Exercise goal
In the records below, find the line containing "ATOM 88 C CA" and the line containing "ATOM 106 C C"; please repeat exactly the lines from one to the other, both included, and nothing more.

-- Records supplied follows --

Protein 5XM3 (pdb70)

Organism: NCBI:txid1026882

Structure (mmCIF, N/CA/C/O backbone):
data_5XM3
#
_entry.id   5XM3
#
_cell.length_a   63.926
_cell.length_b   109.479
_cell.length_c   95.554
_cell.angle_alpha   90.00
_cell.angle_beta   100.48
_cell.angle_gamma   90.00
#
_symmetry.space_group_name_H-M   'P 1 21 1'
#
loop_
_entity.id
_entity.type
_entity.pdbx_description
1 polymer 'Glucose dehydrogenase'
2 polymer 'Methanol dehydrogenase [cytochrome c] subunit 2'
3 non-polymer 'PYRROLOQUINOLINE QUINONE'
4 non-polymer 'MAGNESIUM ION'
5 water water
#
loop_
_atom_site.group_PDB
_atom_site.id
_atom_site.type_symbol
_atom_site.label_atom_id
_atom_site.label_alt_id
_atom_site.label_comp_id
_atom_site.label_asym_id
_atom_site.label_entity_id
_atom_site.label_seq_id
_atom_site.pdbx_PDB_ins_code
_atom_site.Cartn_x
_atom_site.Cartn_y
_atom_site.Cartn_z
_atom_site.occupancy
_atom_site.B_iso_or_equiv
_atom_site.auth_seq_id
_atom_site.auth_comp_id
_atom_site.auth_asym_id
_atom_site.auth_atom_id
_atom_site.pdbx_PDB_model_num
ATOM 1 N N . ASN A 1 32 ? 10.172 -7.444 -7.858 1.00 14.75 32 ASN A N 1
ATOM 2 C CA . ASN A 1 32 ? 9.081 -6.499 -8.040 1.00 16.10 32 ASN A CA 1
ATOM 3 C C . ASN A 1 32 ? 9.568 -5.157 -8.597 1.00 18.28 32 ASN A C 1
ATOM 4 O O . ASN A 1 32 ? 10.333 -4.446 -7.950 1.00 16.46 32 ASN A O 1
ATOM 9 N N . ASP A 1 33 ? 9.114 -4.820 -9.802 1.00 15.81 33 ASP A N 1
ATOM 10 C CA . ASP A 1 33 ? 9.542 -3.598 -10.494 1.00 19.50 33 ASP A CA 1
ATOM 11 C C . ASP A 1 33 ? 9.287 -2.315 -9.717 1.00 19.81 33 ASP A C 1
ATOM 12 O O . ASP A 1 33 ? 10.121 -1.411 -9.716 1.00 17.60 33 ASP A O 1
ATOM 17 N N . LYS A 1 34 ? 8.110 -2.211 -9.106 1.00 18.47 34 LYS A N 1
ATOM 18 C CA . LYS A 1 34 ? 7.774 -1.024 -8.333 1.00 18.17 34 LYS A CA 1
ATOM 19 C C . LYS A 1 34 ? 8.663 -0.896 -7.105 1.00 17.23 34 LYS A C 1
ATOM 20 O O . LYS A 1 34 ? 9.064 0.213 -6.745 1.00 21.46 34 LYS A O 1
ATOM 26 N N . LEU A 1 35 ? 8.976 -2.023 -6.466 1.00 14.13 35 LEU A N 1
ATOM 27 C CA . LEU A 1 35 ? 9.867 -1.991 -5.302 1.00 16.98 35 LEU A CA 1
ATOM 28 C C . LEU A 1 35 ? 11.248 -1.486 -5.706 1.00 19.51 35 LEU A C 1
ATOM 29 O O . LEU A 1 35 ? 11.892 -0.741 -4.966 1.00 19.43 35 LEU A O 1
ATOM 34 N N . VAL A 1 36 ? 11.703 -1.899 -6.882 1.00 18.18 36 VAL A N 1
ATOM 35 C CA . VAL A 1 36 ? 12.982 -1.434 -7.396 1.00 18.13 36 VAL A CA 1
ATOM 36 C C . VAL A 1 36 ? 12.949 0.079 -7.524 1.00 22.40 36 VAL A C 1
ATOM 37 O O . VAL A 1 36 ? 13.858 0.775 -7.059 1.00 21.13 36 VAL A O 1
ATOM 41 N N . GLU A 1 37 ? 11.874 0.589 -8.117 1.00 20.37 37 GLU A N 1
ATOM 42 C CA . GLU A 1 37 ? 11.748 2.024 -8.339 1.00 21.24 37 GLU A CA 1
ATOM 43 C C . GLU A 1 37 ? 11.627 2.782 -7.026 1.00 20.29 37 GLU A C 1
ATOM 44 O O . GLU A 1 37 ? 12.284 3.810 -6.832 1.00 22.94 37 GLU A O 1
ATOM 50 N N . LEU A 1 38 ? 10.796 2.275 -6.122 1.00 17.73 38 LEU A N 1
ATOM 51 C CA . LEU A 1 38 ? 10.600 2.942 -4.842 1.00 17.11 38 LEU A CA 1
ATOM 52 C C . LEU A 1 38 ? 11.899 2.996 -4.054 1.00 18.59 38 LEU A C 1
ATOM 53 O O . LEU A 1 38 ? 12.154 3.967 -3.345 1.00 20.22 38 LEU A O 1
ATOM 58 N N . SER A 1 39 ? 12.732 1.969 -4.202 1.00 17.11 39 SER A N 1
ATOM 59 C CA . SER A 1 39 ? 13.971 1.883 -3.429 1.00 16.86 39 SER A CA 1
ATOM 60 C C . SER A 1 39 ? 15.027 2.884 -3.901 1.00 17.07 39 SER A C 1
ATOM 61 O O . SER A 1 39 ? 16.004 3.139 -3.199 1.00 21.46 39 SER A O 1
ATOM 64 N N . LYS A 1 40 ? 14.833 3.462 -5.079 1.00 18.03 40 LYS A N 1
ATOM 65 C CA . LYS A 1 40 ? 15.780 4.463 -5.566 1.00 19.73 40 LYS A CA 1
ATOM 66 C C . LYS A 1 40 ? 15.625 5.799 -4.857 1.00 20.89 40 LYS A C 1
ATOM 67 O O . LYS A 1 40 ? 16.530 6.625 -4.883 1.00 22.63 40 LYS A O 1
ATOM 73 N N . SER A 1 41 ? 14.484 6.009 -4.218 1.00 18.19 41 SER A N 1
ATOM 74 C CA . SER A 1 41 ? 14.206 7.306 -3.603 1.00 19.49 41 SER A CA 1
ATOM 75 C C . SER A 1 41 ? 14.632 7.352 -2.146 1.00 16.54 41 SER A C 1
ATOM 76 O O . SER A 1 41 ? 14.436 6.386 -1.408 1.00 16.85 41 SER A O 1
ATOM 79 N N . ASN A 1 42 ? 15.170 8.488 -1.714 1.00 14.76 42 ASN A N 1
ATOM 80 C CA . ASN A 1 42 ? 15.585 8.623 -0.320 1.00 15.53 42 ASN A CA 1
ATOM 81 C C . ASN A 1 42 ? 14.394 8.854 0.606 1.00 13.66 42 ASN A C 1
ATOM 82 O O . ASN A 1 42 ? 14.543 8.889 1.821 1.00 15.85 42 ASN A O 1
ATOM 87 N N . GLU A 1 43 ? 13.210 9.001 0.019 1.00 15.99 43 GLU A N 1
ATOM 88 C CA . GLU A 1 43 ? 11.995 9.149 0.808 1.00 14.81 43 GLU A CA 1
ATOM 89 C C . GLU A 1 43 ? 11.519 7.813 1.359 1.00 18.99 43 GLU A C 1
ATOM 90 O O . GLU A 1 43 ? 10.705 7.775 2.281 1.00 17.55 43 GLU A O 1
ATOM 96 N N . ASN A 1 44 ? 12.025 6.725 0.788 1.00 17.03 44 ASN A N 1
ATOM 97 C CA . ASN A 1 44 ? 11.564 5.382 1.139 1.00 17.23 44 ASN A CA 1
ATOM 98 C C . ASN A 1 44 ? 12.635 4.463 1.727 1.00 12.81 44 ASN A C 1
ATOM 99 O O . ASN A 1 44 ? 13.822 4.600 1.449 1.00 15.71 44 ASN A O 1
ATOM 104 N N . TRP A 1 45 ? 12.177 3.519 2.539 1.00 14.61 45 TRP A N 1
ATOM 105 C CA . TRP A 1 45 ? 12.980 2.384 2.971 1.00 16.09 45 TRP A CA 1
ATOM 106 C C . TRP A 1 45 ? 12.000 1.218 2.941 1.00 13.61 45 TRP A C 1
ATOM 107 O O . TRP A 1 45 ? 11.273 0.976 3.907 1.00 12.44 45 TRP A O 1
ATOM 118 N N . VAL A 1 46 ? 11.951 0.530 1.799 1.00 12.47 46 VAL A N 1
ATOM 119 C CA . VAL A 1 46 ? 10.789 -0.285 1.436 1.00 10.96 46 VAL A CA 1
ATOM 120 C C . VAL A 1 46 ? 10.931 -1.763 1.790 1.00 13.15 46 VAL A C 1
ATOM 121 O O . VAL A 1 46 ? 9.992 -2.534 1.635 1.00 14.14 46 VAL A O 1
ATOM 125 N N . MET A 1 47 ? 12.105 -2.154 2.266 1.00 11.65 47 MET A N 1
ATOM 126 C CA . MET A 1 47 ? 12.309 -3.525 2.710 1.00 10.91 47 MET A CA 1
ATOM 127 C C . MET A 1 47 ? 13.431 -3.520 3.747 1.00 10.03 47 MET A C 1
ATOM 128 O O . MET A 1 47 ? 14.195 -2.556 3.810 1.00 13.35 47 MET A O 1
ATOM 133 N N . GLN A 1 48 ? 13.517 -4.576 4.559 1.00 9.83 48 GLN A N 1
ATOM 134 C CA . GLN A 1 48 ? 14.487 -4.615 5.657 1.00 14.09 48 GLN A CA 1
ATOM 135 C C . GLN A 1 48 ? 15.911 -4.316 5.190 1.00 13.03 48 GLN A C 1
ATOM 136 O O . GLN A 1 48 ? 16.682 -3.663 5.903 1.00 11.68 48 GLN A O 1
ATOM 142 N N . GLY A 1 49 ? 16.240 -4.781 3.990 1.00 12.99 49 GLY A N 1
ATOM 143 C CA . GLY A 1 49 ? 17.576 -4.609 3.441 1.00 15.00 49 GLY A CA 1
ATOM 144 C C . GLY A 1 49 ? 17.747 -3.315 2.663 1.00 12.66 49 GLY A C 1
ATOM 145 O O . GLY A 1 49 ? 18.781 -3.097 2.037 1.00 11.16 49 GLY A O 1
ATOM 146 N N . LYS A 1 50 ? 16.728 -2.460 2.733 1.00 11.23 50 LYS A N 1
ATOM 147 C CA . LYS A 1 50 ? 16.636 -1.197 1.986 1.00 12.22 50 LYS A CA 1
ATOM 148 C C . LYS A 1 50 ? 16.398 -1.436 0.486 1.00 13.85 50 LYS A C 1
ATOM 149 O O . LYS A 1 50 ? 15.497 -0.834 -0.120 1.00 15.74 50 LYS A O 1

-- Records supplied concluded --

Solution to the exercise
ATOM 88 C CA . GLU A 1 43 ? 11.995 9.149 0.808 1.00 14.81 43 GLU A CA 1
ATOM 89 C C . GLU A 1 43 ? 11.519 7.813 1.359 1.00 18.99 43 GLU A C 1
ATOM 90 O O . GLU A 1 43 ? 10.705 7.775 2.281 1.00 17.55 43 GLU A O 1
ATOM 96 N N . ASN A 1 44 ? 12.025 6.725 0.788 1.00 17.03 44 ASN A N 1
ATOM 97 C CA . ASN A 1 44 ? 11.564 5.382 1.139 1.00 17.23 44 ASN A CA 1
ATOM 98 C C . ASN A 1 44 ? 12.635 4.463 1.727 1.00 12.81 44 ASN A C 1
ATOM 99 O O . ASN A 1 44 ? 13.822 4.600 1.449 1.00 15.71 44 ASN A O 1
ATOM 104 N N . TRP A 1 45 ? 12.177 3.519 2.539 1.00 14.61 45 TRP A N 1
ATOM 105 C CA . TRP A 1 45 ? 12.980 2.384 2.971 1.00 16.09 45 TRP A CA 1
ATOM 106 C C . TRP A 1 45 ? 12.000 1.218 2.941 1.00 13.61 45 TRP A C 1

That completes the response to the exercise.